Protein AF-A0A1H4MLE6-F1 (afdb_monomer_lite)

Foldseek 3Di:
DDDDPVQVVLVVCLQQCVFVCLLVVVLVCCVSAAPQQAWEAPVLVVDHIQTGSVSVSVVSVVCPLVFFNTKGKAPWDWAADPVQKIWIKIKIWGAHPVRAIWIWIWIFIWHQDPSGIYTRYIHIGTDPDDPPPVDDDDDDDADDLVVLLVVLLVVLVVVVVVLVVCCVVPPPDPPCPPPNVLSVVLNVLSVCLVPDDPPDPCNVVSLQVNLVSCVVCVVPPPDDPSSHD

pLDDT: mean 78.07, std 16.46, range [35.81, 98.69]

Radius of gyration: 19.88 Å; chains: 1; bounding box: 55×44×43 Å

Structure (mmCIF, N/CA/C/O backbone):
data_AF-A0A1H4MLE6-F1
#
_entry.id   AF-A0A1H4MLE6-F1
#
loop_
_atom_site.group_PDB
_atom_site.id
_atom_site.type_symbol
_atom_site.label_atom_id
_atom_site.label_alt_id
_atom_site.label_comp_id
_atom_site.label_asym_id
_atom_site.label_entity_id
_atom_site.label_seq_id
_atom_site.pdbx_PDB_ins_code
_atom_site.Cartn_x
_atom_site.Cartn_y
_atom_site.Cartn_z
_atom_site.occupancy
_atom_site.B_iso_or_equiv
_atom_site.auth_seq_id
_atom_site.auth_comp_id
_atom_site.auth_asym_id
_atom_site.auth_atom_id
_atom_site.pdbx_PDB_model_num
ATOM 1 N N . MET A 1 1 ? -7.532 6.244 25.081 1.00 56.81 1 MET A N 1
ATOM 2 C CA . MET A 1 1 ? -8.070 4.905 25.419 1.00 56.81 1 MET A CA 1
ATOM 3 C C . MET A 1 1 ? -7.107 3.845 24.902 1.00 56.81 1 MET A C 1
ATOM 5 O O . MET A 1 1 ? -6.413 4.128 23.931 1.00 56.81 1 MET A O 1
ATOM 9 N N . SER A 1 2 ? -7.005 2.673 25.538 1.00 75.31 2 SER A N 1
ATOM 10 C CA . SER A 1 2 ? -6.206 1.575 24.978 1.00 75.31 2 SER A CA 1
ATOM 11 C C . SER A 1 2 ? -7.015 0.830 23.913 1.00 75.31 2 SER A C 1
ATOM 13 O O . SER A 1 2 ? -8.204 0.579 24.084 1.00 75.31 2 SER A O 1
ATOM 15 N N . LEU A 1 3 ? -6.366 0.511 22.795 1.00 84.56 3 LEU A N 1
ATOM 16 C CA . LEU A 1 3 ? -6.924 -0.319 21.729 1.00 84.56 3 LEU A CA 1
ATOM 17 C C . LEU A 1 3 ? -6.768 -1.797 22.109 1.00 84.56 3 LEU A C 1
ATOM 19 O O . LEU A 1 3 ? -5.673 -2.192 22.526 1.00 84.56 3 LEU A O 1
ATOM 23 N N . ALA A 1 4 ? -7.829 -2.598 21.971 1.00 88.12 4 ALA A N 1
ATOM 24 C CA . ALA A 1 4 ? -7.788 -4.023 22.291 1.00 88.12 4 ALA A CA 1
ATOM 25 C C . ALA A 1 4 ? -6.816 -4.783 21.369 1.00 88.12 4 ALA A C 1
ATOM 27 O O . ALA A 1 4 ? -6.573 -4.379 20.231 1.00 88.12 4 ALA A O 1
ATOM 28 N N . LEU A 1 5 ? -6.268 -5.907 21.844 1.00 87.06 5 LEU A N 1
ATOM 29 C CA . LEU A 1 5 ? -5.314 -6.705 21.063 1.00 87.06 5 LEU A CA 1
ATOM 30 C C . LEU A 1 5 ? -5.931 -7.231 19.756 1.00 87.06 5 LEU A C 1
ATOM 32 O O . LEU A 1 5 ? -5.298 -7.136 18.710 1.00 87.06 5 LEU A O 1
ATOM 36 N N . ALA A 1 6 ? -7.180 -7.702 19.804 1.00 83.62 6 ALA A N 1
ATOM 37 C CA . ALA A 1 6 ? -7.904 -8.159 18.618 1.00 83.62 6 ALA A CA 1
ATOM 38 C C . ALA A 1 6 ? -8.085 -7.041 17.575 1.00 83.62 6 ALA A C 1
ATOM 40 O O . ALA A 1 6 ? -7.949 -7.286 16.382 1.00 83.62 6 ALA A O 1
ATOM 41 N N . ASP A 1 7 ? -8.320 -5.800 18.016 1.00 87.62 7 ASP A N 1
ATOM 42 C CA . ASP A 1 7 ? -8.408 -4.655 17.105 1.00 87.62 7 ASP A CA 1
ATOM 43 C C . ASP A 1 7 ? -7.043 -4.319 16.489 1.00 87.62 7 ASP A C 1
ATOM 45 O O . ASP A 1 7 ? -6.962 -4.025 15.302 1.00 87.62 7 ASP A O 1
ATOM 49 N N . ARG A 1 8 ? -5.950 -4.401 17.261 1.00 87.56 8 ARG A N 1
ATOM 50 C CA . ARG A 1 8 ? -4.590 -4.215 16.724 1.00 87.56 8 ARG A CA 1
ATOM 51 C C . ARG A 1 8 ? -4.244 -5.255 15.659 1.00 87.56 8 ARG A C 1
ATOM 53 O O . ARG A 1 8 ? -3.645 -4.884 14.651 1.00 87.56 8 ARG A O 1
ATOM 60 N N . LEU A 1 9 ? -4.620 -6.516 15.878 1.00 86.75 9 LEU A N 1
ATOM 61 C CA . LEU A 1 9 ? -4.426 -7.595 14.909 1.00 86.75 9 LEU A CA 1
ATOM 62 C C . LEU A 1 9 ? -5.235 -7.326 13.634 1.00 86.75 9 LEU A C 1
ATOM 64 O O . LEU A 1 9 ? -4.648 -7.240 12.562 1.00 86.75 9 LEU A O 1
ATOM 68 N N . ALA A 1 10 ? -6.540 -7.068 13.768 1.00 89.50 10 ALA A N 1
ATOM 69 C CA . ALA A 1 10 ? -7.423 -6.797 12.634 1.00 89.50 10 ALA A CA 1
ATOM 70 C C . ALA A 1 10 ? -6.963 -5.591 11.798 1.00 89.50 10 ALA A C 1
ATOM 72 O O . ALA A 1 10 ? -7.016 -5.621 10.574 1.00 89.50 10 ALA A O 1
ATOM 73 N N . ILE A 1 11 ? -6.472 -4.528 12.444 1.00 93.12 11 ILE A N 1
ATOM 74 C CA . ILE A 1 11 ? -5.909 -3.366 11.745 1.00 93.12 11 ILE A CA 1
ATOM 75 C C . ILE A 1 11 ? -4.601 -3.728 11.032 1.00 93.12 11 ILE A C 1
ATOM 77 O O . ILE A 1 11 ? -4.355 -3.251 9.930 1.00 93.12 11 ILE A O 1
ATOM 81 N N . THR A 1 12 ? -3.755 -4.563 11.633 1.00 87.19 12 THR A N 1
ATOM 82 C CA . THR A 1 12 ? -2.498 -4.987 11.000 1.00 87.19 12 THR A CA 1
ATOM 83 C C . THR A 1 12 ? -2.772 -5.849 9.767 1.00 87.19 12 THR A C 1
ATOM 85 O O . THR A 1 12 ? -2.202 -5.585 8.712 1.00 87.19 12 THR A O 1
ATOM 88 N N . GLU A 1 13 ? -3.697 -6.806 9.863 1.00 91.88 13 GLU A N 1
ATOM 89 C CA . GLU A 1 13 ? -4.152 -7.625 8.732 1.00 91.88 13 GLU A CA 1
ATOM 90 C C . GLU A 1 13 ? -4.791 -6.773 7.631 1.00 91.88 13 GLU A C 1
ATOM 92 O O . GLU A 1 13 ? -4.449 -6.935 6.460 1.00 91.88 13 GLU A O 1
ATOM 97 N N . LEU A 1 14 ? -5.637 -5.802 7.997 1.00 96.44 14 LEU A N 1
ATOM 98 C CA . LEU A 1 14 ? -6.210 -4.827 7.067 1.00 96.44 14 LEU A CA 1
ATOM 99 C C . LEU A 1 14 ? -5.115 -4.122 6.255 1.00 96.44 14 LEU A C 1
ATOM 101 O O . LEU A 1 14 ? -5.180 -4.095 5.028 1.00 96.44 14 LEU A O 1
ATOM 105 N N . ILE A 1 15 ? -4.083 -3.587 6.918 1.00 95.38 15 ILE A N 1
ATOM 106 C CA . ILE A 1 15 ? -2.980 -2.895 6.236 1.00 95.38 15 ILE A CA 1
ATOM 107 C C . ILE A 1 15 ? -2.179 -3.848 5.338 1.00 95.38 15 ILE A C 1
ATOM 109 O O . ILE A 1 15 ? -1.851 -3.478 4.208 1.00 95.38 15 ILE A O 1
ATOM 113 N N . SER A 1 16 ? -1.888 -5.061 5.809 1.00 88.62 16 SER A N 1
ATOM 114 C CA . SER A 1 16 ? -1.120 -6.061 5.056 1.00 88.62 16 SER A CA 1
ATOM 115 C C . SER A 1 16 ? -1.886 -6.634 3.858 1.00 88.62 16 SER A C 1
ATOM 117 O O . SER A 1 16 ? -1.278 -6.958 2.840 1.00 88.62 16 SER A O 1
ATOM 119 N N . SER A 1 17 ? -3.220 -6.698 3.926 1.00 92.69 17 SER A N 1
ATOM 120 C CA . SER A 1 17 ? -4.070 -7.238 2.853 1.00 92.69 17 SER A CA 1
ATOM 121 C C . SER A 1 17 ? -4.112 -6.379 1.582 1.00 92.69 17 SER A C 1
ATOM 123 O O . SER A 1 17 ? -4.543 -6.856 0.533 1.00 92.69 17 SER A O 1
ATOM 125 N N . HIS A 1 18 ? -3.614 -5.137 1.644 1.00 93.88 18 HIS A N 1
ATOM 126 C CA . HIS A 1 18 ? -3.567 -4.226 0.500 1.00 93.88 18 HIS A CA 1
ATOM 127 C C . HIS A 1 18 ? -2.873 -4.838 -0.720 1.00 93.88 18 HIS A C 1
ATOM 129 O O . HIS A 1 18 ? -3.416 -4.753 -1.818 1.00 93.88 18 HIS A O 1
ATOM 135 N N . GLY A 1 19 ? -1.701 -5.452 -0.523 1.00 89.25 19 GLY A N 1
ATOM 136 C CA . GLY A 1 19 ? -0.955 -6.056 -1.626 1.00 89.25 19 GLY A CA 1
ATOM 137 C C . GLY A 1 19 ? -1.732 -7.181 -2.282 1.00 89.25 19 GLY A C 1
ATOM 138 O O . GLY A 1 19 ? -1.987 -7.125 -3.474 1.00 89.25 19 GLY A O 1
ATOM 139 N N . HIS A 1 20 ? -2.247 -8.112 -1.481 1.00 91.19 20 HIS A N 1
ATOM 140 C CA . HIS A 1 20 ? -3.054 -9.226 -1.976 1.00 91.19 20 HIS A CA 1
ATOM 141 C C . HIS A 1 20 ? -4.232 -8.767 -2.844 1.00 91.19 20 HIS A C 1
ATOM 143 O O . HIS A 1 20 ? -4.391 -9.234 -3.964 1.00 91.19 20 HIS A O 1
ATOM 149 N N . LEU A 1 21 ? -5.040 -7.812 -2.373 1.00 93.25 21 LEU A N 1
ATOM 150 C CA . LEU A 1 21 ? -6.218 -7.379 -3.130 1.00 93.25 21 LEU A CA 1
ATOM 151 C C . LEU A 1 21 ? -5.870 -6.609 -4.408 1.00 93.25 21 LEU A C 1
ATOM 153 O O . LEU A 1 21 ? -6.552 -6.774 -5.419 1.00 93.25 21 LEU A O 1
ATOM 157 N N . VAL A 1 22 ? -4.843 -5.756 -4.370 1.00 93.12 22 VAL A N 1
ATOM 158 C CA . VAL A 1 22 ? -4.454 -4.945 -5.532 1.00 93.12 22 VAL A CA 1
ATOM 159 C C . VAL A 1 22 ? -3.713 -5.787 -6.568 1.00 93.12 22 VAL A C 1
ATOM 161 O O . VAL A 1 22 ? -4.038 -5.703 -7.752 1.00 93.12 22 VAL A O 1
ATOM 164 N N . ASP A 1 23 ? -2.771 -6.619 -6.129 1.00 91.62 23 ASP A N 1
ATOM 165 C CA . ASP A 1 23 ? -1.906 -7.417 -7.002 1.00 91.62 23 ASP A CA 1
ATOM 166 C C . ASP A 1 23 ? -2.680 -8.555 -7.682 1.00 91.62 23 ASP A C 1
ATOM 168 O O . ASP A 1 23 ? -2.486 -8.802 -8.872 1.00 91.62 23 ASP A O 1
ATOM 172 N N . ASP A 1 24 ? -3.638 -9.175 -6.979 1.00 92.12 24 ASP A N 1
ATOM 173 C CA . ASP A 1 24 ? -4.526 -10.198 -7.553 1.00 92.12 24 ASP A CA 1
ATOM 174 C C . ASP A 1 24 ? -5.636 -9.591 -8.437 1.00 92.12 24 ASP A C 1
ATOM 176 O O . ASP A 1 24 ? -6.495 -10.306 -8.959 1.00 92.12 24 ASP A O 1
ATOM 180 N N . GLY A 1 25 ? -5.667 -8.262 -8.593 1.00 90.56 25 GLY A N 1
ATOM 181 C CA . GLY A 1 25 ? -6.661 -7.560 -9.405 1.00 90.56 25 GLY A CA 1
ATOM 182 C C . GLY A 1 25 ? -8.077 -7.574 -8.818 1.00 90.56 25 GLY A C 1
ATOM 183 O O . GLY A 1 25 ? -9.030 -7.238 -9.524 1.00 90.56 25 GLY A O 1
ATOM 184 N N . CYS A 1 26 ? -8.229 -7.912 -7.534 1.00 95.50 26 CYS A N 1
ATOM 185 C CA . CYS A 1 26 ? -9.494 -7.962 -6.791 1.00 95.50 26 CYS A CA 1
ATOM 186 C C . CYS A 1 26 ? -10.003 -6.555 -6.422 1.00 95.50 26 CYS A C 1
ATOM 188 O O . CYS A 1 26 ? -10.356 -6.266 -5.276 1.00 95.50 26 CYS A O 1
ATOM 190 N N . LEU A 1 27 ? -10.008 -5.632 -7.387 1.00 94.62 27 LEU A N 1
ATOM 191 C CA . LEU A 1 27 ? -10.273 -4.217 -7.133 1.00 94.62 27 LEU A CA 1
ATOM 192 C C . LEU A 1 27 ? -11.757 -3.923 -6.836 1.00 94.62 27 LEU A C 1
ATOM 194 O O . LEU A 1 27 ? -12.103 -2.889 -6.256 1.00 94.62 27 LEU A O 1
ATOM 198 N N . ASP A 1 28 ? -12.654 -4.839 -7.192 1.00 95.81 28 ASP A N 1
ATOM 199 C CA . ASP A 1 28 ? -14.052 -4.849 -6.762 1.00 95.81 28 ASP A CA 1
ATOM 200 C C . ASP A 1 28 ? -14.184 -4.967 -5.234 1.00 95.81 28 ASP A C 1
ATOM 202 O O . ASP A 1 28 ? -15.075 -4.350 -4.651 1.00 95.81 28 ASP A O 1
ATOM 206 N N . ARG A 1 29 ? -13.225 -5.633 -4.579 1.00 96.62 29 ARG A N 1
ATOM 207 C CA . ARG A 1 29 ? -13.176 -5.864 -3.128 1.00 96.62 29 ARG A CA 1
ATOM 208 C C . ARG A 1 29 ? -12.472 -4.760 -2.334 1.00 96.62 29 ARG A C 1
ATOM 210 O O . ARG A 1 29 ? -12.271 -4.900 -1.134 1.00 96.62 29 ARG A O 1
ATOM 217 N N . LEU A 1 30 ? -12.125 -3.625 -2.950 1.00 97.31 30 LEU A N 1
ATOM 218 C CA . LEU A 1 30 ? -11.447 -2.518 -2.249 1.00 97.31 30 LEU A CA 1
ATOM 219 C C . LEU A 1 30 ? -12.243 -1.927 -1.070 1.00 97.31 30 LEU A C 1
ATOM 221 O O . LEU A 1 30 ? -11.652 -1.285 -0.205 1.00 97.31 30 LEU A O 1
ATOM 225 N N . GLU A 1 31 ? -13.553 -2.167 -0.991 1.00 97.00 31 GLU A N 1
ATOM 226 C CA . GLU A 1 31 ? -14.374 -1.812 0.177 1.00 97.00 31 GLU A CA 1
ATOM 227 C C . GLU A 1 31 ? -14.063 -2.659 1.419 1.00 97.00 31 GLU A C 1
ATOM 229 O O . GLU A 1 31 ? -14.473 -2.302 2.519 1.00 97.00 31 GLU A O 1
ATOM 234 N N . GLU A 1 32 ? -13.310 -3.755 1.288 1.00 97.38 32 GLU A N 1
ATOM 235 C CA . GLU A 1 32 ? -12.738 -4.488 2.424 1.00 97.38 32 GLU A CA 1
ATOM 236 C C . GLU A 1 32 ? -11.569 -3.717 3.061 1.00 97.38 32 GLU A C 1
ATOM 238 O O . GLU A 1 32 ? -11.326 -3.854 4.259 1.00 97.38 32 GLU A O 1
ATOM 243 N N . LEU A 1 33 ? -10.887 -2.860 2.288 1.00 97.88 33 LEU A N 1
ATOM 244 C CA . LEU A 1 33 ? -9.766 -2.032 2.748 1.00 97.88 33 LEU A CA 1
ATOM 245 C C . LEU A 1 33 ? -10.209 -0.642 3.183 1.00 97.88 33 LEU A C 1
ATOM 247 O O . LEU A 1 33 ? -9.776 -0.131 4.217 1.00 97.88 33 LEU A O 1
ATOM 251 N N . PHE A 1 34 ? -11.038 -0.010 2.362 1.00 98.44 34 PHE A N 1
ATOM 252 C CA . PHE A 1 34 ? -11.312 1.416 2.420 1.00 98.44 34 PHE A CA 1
........
Task objective ▸ From the records above, repeat exactly the lines from the one with "ATOM 5 O O ." through the one with "ATOM 30 C C", both included.

Answer to this exercise ▸
ATOM 5 O O . MET A 1 1 ? -6.413 4.128 23.931 1.00 56.81 1 MET A O 1
ATOM 9 N N . SER A 1 2 ? -7.005 2.673 25.538 1.00 75.31 2 SER A N 1
ATOM 10 C CA . SER A 1 2 ? -6.206 1.575 24.978 1.00 75.31 2 SER A CA 1
ATOM 11 C C . SER A 1 2 ? -7.015 0.830 23.913 1.00 75.31 2 SER A C 1
ATOM 13 O O . SER A 1 2 ? -8.204 0.579 24.084 1.00 75.31 2 SER A O 1
ATOM 15 N N . LEU A 1 3 ? -6.366 0.511 22.795 1.00 84.56 3 LEU A N 1
ATOM 16 C CA . LEU A 1 3 ? -6.924 -0.319 21.729 1.00 84.56 3 LEU A CA 1
ATOM 17 C C . LEU A 1 3 ? -6.768 -1.797 22.109 1.00 84.56 3 LEU A C 1
ATOM 19 O O . LEU A 1 3 ? -5.673 -2.192 22.526 1.00 84.56 3 LEU A O 1
ATOM 23 N N . ALA A 1 4 ? -7.829 -2.598 21.971 1.00 88.12 4 ALA A N 1
ATOM 24 C CA . ALA A 1 4 ? -7.788 -4.023 22.291 1.00 88.12 4 ALA A CA 1
ATOM 25 C C . ALA A 1 4 ? -6.816 -4.783 21.369 1.00 88.12 4 ALA A C 1
ATOM 27 O O . ALA A 1 4 ? -6.573 -4.379 20.231 1.00 88.12 4 ALA A O 1
ATOM 28 N N . LEU A 1 5 ? -6.268 -5.907 21.844 1.00 87.06 5 LEU A N 1
ATOM 29 C CA . LEU A 1 5 ? -5.314 -6.705 21.063 1.00 87.06 5 LEU A CA 1
ATOM 30 C C . LEU A 1 5 ? -5.931 -7.231 19.756 1.00 87.06 5 LEU A C 1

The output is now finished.